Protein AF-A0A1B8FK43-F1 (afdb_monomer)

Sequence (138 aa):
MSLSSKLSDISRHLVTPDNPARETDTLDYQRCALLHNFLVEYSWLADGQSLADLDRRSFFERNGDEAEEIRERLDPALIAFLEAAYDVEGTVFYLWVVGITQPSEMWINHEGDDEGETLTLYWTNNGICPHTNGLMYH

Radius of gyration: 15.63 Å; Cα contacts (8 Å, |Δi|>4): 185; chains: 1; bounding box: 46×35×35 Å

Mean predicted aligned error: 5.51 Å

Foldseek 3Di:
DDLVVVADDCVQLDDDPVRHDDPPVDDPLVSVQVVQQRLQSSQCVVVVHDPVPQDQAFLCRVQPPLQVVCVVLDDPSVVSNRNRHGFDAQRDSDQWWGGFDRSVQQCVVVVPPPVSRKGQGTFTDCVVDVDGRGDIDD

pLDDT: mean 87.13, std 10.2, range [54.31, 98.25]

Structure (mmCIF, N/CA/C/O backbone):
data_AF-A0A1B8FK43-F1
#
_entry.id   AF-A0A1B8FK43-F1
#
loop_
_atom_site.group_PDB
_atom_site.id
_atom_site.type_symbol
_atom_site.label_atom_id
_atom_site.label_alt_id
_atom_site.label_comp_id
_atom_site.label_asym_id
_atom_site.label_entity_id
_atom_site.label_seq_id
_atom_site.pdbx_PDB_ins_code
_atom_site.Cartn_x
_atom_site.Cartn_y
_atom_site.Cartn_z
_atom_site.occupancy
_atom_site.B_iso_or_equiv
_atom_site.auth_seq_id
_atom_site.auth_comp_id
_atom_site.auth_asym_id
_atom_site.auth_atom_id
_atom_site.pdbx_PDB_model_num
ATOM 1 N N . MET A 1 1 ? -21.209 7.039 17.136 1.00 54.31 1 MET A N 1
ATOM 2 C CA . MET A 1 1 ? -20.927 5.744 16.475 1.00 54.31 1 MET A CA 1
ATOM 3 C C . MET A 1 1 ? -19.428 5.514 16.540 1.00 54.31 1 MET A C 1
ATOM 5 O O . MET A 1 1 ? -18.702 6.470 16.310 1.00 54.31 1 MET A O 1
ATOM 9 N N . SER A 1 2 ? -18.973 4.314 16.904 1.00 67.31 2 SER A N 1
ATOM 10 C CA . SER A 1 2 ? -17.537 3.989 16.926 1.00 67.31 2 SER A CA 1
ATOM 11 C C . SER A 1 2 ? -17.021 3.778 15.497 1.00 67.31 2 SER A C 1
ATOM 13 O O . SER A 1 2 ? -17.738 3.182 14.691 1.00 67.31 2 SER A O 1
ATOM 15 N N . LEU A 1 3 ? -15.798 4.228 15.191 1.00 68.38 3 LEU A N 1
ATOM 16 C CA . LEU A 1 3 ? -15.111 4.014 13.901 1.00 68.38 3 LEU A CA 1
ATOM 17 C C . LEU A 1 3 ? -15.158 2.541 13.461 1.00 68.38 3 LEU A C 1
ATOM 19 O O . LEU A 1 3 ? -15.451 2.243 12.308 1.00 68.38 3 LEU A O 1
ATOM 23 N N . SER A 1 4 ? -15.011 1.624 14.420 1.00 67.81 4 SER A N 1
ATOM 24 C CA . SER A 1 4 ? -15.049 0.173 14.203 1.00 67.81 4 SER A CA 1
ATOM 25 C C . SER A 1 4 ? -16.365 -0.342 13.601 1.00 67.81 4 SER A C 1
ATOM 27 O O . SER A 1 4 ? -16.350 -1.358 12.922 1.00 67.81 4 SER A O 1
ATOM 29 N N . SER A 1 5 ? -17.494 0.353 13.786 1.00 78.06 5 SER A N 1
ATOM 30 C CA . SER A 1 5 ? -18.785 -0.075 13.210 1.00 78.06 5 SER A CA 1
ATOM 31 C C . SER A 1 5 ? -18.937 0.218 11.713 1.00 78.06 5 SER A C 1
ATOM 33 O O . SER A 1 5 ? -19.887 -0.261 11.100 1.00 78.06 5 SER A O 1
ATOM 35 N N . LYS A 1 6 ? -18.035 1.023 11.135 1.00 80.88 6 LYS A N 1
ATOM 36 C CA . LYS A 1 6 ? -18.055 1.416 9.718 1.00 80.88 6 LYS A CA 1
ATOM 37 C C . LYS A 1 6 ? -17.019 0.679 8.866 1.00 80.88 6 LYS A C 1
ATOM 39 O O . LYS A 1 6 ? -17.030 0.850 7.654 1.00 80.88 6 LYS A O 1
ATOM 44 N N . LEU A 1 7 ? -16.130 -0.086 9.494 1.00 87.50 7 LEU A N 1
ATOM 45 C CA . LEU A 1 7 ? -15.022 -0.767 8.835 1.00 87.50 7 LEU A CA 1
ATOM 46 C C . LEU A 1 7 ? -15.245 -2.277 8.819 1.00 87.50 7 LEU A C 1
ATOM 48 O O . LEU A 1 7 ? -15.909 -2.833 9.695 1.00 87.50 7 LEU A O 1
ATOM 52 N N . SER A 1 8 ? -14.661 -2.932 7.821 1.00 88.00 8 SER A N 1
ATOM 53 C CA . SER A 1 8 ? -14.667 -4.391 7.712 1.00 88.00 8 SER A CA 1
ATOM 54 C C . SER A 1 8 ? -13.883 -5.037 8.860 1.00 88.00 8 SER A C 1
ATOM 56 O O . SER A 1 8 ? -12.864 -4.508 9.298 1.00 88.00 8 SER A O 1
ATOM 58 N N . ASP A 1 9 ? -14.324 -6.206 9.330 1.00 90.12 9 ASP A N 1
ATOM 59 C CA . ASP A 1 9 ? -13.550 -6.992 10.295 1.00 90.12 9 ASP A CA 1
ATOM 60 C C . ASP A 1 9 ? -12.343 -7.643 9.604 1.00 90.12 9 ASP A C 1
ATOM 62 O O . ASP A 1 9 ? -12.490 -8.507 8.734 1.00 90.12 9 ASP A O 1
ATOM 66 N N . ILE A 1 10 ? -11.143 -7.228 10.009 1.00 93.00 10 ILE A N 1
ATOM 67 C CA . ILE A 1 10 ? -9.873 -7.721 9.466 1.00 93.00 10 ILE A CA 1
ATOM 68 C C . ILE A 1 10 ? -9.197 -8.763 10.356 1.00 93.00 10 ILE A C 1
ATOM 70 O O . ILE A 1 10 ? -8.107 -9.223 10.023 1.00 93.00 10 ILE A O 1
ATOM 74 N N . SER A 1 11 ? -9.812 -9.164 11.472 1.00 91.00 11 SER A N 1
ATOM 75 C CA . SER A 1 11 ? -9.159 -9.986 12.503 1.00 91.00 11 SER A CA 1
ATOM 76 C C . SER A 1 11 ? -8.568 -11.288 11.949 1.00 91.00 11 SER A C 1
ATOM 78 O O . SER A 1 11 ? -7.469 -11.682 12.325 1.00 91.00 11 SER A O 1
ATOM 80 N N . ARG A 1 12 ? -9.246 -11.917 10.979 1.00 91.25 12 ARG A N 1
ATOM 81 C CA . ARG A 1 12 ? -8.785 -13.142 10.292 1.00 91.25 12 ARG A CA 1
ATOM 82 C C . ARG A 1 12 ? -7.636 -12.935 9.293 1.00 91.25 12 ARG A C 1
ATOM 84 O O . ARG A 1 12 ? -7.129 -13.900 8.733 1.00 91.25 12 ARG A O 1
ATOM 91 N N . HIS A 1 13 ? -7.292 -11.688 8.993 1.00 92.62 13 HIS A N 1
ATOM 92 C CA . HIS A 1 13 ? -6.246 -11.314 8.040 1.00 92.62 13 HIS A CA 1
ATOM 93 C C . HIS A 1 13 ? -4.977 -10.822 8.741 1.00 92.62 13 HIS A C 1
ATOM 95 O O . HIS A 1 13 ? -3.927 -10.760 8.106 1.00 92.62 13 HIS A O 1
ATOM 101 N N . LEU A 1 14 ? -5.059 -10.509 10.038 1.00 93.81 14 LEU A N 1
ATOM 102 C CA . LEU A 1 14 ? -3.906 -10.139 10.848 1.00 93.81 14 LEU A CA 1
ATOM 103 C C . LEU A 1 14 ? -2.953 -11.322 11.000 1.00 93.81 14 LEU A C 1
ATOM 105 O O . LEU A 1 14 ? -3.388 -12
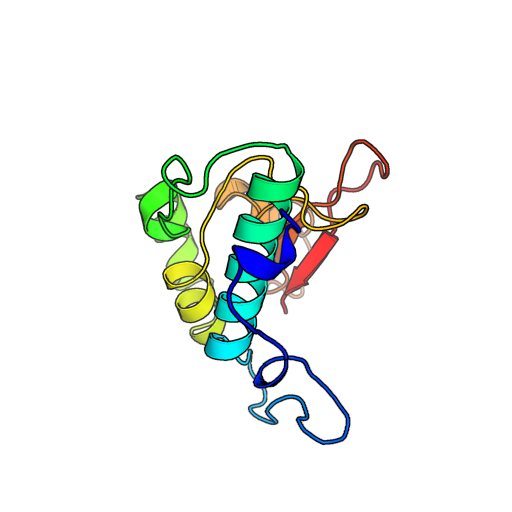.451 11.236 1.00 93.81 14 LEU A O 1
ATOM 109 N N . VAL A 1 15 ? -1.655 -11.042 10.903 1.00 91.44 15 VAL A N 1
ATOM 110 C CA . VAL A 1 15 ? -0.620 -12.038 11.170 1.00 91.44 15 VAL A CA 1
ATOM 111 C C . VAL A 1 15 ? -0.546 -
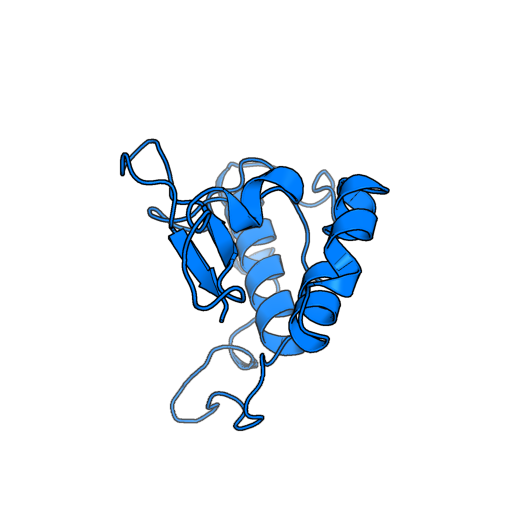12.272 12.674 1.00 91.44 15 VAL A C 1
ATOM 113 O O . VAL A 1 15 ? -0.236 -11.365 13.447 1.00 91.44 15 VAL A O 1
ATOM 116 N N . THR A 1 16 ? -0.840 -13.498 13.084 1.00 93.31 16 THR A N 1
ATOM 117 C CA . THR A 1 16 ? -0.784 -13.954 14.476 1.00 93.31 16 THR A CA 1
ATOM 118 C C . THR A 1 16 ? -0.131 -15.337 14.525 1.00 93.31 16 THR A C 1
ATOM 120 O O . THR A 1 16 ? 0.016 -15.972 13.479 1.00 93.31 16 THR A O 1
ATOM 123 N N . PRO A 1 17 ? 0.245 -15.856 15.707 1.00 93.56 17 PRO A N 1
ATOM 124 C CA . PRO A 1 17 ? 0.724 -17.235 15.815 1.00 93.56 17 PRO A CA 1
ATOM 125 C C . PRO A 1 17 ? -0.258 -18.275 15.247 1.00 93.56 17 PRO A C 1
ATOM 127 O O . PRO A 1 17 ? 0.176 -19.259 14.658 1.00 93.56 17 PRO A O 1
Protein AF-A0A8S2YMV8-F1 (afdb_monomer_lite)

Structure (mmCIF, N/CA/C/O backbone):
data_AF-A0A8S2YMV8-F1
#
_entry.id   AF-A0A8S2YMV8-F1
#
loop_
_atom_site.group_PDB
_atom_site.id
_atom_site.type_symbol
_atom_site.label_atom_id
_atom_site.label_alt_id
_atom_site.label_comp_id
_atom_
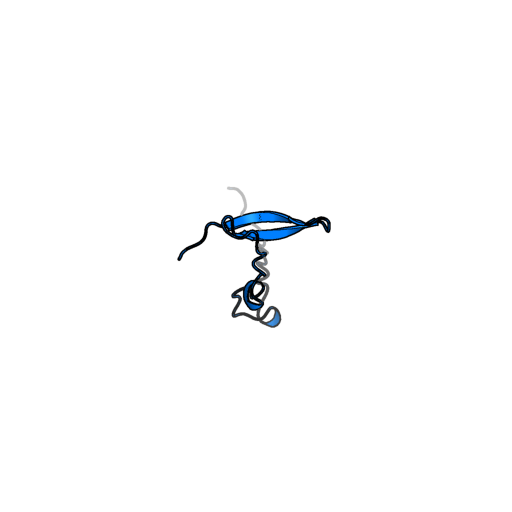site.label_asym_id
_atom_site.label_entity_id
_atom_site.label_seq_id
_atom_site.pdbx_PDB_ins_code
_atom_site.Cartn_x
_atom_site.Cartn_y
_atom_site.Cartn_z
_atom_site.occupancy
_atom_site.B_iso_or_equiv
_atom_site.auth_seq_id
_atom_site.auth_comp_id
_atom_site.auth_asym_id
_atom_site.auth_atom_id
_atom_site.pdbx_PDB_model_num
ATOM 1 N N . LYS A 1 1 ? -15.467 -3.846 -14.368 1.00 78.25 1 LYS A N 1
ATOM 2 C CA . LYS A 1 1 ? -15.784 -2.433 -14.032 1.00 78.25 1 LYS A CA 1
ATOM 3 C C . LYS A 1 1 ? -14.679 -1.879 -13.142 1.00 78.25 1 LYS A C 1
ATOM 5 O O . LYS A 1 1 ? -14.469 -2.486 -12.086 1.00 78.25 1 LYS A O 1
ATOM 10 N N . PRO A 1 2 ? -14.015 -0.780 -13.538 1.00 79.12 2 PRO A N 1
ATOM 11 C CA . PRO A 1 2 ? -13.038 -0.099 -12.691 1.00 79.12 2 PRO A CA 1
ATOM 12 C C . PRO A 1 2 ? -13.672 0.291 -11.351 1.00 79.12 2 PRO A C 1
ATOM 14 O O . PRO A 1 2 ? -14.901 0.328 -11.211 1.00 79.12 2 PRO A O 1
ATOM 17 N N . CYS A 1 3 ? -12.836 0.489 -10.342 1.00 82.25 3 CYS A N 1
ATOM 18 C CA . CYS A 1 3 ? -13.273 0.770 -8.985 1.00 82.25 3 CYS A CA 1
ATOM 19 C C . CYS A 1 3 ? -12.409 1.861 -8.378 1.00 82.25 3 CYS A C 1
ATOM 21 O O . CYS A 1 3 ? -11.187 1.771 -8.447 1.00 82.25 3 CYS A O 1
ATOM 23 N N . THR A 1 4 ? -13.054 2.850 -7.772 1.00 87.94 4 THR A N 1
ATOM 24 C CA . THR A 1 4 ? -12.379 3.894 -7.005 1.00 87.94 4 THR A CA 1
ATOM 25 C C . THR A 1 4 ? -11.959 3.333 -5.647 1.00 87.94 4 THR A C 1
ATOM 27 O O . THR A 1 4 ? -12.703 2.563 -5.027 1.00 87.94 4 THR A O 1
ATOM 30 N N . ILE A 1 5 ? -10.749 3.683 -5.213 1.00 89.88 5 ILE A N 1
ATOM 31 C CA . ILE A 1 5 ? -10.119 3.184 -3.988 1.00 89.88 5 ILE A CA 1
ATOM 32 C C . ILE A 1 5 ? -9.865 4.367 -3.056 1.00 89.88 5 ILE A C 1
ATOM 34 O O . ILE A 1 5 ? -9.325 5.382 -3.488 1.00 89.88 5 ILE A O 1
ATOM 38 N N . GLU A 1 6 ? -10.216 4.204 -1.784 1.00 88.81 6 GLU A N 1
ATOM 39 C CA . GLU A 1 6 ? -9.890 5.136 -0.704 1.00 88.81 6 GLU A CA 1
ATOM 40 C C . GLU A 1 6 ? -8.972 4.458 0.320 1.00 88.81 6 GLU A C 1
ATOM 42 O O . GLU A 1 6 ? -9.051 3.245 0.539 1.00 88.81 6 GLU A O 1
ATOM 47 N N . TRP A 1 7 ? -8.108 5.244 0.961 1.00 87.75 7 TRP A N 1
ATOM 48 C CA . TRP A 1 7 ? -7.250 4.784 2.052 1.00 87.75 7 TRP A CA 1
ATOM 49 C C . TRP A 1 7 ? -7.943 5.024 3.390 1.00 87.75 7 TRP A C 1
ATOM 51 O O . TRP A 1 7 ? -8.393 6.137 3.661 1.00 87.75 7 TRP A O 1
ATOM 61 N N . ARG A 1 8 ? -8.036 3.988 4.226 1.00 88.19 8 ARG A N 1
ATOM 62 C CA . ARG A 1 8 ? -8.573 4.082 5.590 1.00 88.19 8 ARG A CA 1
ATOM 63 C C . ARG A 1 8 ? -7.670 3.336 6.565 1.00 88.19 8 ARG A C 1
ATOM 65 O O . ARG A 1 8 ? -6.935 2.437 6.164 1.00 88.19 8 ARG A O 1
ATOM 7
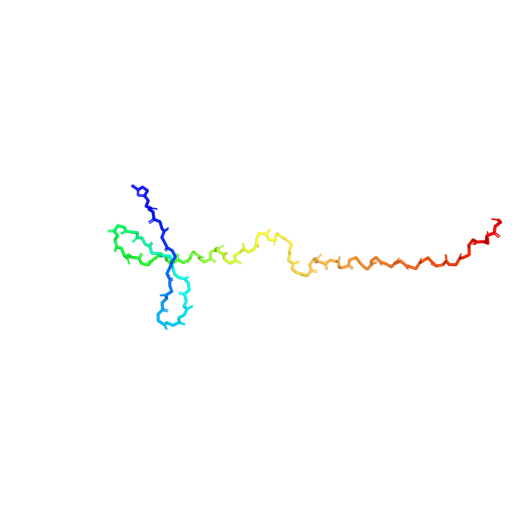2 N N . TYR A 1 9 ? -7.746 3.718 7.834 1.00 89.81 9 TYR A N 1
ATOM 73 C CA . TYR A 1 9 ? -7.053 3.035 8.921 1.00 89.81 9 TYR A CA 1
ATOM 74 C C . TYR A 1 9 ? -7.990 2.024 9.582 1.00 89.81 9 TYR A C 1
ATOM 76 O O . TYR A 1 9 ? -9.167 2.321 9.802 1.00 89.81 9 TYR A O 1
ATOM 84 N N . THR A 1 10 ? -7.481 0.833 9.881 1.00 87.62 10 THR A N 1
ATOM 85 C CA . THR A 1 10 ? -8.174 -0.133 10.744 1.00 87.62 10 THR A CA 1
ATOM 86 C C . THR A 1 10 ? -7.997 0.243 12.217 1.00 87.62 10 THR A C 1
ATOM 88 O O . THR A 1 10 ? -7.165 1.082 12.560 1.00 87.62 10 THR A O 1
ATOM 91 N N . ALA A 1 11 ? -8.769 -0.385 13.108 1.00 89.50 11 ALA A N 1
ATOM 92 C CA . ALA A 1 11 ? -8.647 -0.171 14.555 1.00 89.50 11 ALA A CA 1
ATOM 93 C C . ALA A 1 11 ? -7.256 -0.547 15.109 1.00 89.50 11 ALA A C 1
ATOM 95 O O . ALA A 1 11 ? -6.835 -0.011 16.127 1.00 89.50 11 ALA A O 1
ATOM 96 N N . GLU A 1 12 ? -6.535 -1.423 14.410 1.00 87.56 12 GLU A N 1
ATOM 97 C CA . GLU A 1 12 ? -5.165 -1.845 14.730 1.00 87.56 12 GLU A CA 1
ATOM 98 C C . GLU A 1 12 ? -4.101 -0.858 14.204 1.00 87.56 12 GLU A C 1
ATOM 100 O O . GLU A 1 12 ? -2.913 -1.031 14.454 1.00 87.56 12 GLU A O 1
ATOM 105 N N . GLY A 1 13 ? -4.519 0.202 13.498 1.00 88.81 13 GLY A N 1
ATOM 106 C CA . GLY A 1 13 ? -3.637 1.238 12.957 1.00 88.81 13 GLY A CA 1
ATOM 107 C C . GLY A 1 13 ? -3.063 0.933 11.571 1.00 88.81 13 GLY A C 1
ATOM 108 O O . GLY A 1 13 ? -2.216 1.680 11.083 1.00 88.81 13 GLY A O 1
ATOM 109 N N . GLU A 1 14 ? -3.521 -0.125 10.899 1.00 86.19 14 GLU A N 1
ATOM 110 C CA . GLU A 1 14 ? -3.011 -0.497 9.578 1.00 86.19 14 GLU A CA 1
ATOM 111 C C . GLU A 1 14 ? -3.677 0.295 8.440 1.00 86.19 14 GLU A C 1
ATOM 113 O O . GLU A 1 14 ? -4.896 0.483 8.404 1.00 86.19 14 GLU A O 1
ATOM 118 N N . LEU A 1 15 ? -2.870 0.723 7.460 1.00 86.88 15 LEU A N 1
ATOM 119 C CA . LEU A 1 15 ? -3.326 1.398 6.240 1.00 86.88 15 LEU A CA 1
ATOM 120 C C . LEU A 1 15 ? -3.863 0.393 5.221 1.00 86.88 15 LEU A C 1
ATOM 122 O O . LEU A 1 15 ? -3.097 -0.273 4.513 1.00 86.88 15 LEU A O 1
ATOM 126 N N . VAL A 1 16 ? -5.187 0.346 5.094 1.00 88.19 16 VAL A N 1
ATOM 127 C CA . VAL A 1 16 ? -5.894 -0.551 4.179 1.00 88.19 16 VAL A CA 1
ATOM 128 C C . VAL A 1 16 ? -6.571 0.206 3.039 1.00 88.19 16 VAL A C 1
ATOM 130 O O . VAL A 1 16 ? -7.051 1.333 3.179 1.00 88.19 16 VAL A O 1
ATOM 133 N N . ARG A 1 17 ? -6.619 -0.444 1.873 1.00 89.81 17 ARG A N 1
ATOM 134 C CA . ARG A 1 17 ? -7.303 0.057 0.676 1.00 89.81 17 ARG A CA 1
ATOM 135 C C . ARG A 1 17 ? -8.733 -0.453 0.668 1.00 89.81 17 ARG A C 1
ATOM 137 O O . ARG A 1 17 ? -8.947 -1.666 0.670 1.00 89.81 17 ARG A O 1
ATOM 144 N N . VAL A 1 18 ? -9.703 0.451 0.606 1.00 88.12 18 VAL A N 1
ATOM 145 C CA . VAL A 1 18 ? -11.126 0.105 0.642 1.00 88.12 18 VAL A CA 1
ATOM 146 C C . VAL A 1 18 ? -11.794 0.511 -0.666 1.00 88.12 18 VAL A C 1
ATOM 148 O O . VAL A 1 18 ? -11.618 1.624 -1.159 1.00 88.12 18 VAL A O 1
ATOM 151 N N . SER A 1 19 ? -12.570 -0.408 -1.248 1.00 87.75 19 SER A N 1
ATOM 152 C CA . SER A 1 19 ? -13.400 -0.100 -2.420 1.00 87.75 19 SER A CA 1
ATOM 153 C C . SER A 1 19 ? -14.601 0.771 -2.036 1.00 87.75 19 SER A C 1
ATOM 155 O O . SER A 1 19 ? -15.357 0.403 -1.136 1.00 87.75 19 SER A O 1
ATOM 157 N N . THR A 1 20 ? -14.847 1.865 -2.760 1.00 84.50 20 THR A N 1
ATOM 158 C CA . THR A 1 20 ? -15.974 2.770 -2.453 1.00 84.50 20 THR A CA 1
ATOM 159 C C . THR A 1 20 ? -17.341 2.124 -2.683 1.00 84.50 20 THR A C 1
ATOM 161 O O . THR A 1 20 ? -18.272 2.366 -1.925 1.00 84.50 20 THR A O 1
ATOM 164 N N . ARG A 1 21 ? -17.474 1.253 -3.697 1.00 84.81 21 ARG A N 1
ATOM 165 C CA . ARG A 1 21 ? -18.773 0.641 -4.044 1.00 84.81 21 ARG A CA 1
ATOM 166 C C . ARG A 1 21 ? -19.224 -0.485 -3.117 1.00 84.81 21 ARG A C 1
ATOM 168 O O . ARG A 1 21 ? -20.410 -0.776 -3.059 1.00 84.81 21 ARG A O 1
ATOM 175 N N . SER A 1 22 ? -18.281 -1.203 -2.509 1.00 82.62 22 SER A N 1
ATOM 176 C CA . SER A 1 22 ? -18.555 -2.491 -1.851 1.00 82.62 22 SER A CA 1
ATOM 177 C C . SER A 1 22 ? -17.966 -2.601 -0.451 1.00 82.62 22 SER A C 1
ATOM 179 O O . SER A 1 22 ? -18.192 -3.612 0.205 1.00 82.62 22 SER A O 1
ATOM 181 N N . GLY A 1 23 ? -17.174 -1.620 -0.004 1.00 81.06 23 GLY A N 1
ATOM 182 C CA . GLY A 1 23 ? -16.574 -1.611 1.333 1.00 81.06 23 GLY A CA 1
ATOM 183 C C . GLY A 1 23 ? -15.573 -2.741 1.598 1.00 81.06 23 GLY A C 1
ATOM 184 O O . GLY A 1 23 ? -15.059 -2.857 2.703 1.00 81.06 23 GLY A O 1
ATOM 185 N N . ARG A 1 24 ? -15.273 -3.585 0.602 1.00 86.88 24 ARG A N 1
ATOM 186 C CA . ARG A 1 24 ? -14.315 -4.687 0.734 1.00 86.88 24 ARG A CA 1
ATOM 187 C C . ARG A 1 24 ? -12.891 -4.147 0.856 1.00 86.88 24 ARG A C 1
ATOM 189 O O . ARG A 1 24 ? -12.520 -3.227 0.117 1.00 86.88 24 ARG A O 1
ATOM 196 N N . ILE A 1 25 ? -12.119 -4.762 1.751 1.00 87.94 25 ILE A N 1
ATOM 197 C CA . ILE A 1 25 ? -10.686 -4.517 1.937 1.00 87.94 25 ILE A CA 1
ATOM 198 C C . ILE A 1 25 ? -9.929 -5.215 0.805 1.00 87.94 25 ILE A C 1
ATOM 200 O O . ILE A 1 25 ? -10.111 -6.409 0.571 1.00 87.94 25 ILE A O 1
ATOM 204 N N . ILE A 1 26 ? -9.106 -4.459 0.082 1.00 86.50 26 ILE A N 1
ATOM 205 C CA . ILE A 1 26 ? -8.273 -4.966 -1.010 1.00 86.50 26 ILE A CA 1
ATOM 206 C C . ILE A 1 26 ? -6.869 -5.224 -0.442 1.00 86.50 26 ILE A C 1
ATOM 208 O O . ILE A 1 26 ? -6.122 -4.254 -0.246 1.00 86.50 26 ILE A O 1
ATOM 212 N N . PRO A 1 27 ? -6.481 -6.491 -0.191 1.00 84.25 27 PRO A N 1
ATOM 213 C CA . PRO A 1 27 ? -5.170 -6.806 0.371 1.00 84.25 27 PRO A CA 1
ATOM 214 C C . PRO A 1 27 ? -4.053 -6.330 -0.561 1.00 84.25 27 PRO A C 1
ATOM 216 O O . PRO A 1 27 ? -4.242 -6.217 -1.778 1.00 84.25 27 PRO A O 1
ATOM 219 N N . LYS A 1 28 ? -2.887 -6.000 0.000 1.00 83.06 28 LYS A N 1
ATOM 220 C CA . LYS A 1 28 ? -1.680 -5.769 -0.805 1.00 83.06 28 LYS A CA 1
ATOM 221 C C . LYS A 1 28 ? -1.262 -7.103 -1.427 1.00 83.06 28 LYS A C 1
※
Find the word "Protein" in the material, then list each line that holds it.

Protein AF-A0A1B8FK43-F1 (afdb_monomer)
Protein AF-A0A8S2YMV8-F1 (afdb_monomer_lite)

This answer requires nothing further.